* Problem statement: Nothing but the lines from the one containing "ATOM 47 O O" through the last line of the entries should appear in the output, each verbatim.

BEGIN Provided material

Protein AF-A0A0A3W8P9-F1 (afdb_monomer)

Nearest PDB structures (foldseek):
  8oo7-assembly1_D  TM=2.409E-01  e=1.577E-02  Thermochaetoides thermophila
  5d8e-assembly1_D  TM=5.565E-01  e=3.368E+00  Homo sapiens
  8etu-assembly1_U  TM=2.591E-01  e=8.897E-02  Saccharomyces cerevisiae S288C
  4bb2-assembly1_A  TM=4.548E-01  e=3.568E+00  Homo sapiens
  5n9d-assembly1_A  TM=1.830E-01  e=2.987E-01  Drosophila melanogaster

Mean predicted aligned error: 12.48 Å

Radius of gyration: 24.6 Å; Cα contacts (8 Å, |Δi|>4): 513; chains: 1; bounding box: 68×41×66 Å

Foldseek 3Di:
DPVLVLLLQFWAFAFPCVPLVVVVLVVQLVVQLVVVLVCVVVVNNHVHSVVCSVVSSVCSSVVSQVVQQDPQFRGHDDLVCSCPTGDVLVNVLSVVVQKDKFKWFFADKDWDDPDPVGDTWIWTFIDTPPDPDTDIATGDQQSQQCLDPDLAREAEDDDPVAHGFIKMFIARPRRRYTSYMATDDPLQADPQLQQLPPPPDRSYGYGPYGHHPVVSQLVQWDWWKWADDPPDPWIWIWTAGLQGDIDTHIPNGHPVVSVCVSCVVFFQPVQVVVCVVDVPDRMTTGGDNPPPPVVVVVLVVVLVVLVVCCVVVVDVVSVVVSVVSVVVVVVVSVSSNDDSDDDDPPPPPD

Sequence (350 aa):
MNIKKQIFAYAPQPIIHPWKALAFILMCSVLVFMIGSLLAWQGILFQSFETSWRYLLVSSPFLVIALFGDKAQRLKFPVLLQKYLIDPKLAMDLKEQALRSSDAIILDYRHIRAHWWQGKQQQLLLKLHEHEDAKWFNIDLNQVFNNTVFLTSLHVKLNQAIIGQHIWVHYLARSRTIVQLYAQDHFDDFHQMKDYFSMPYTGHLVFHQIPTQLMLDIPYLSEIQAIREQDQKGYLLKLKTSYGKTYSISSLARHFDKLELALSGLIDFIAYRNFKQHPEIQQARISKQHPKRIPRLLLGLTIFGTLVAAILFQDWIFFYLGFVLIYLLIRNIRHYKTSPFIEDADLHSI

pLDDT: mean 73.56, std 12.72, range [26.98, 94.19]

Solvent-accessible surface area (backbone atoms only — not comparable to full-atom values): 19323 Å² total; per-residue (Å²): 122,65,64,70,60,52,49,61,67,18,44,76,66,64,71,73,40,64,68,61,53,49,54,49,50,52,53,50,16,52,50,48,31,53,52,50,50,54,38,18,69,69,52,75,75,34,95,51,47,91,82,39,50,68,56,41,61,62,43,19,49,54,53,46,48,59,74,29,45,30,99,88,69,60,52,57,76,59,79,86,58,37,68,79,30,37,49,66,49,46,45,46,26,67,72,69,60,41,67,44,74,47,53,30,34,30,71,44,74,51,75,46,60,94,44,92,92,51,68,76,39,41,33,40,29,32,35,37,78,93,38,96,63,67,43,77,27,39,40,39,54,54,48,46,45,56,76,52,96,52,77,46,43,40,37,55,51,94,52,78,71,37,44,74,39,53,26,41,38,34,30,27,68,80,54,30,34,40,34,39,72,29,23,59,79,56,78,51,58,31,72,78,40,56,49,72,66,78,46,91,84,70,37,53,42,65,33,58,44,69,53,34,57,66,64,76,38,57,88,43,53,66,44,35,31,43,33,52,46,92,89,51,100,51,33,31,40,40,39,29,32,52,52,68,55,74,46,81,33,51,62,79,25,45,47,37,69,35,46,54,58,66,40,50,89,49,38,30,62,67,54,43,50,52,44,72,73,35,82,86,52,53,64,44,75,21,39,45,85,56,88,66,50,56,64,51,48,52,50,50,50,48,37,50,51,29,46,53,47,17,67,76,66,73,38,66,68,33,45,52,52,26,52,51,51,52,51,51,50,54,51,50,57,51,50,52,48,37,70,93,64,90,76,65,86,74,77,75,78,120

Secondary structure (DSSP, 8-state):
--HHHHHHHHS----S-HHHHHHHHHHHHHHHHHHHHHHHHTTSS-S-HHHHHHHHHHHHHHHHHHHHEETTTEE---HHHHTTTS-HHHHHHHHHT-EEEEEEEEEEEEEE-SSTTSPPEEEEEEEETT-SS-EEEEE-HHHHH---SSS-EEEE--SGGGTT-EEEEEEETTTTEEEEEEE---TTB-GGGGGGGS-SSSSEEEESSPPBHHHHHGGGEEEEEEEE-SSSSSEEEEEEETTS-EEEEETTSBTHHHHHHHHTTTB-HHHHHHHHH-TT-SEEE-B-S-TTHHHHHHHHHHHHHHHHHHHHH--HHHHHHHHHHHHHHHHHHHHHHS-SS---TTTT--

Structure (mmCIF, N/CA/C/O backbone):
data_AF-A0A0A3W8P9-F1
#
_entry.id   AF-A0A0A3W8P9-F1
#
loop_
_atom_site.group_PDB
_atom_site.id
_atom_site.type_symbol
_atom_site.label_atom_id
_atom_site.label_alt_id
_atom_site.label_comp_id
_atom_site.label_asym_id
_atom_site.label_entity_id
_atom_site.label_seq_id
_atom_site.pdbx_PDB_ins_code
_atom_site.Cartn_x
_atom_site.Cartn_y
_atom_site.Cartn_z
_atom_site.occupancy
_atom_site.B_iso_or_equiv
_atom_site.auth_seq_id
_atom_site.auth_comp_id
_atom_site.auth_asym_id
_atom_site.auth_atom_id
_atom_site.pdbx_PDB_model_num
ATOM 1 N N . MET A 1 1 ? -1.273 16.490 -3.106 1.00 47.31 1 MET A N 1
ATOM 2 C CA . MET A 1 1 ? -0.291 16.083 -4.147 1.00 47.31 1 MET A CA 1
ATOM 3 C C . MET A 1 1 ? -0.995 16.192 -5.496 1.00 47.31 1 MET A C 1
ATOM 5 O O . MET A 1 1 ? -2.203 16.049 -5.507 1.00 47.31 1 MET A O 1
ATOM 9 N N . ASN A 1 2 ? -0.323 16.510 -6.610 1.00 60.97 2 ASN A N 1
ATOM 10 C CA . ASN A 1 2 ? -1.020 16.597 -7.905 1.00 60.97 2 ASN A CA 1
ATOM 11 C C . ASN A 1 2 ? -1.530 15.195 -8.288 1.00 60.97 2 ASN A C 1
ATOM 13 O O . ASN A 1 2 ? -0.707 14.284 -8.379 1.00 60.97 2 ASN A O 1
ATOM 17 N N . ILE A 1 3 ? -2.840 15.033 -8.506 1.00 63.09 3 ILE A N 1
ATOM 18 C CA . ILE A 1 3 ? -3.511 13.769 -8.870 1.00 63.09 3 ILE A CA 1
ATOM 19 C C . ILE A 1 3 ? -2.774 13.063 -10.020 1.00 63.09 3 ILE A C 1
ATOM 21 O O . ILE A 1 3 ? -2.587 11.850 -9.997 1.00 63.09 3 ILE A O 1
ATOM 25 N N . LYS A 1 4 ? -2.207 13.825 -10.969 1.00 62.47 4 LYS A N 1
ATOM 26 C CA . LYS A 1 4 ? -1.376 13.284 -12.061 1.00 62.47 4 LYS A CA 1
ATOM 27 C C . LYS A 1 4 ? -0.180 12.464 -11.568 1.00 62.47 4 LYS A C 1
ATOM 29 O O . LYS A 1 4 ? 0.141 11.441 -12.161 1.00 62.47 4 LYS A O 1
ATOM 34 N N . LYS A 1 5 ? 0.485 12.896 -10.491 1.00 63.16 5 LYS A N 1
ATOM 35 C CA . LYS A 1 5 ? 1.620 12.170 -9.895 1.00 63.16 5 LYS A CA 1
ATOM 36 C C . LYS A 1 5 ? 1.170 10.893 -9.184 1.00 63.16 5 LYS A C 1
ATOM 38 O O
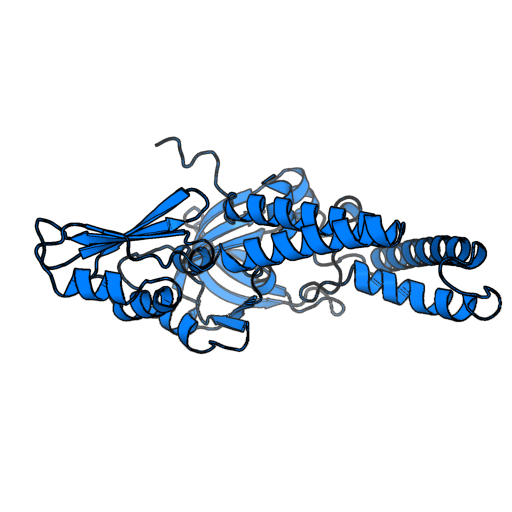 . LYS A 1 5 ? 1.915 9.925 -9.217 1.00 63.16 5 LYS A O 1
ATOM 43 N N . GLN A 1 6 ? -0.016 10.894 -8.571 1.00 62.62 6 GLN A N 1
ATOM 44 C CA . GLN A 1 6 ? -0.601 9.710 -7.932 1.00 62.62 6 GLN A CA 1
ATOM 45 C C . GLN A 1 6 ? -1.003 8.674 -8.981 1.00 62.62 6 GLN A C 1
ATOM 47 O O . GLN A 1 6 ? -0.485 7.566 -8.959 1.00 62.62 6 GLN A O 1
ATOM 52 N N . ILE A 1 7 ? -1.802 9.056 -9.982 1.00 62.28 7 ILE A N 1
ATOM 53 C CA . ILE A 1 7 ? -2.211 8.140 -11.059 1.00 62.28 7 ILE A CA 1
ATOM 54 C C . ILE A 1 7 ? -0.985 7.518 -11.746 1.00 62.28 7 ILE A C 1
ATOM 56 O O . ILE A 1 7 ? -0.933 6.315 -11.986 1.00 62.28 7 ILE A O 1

END Provided material

* Exercise response:
ATOM 47 O O . GLN A 1 6 ? -0.485 7.566 -8.959 1.00 62.62 6 GLN A O 1
ATOM 52 N N . ILE A 1 7 ? -1.802 9.056 -9.982 1.00 62.28 7 ILE A N 1
ATOM 53 C CA . ILE A 1 7 ? -2.211 8.140 -11.059 1.00 62.28 7 ILE A CA 1
ATOM 54 C C . ILE A 1 7 ? -0.985 7.518 -11.746 1.00 62.28 7 ILE A C 1
ATOM 56 O O . ILE A 1 7 ? -0.933 6.315 -11.986 1.00 62.28 7 ILE A O 1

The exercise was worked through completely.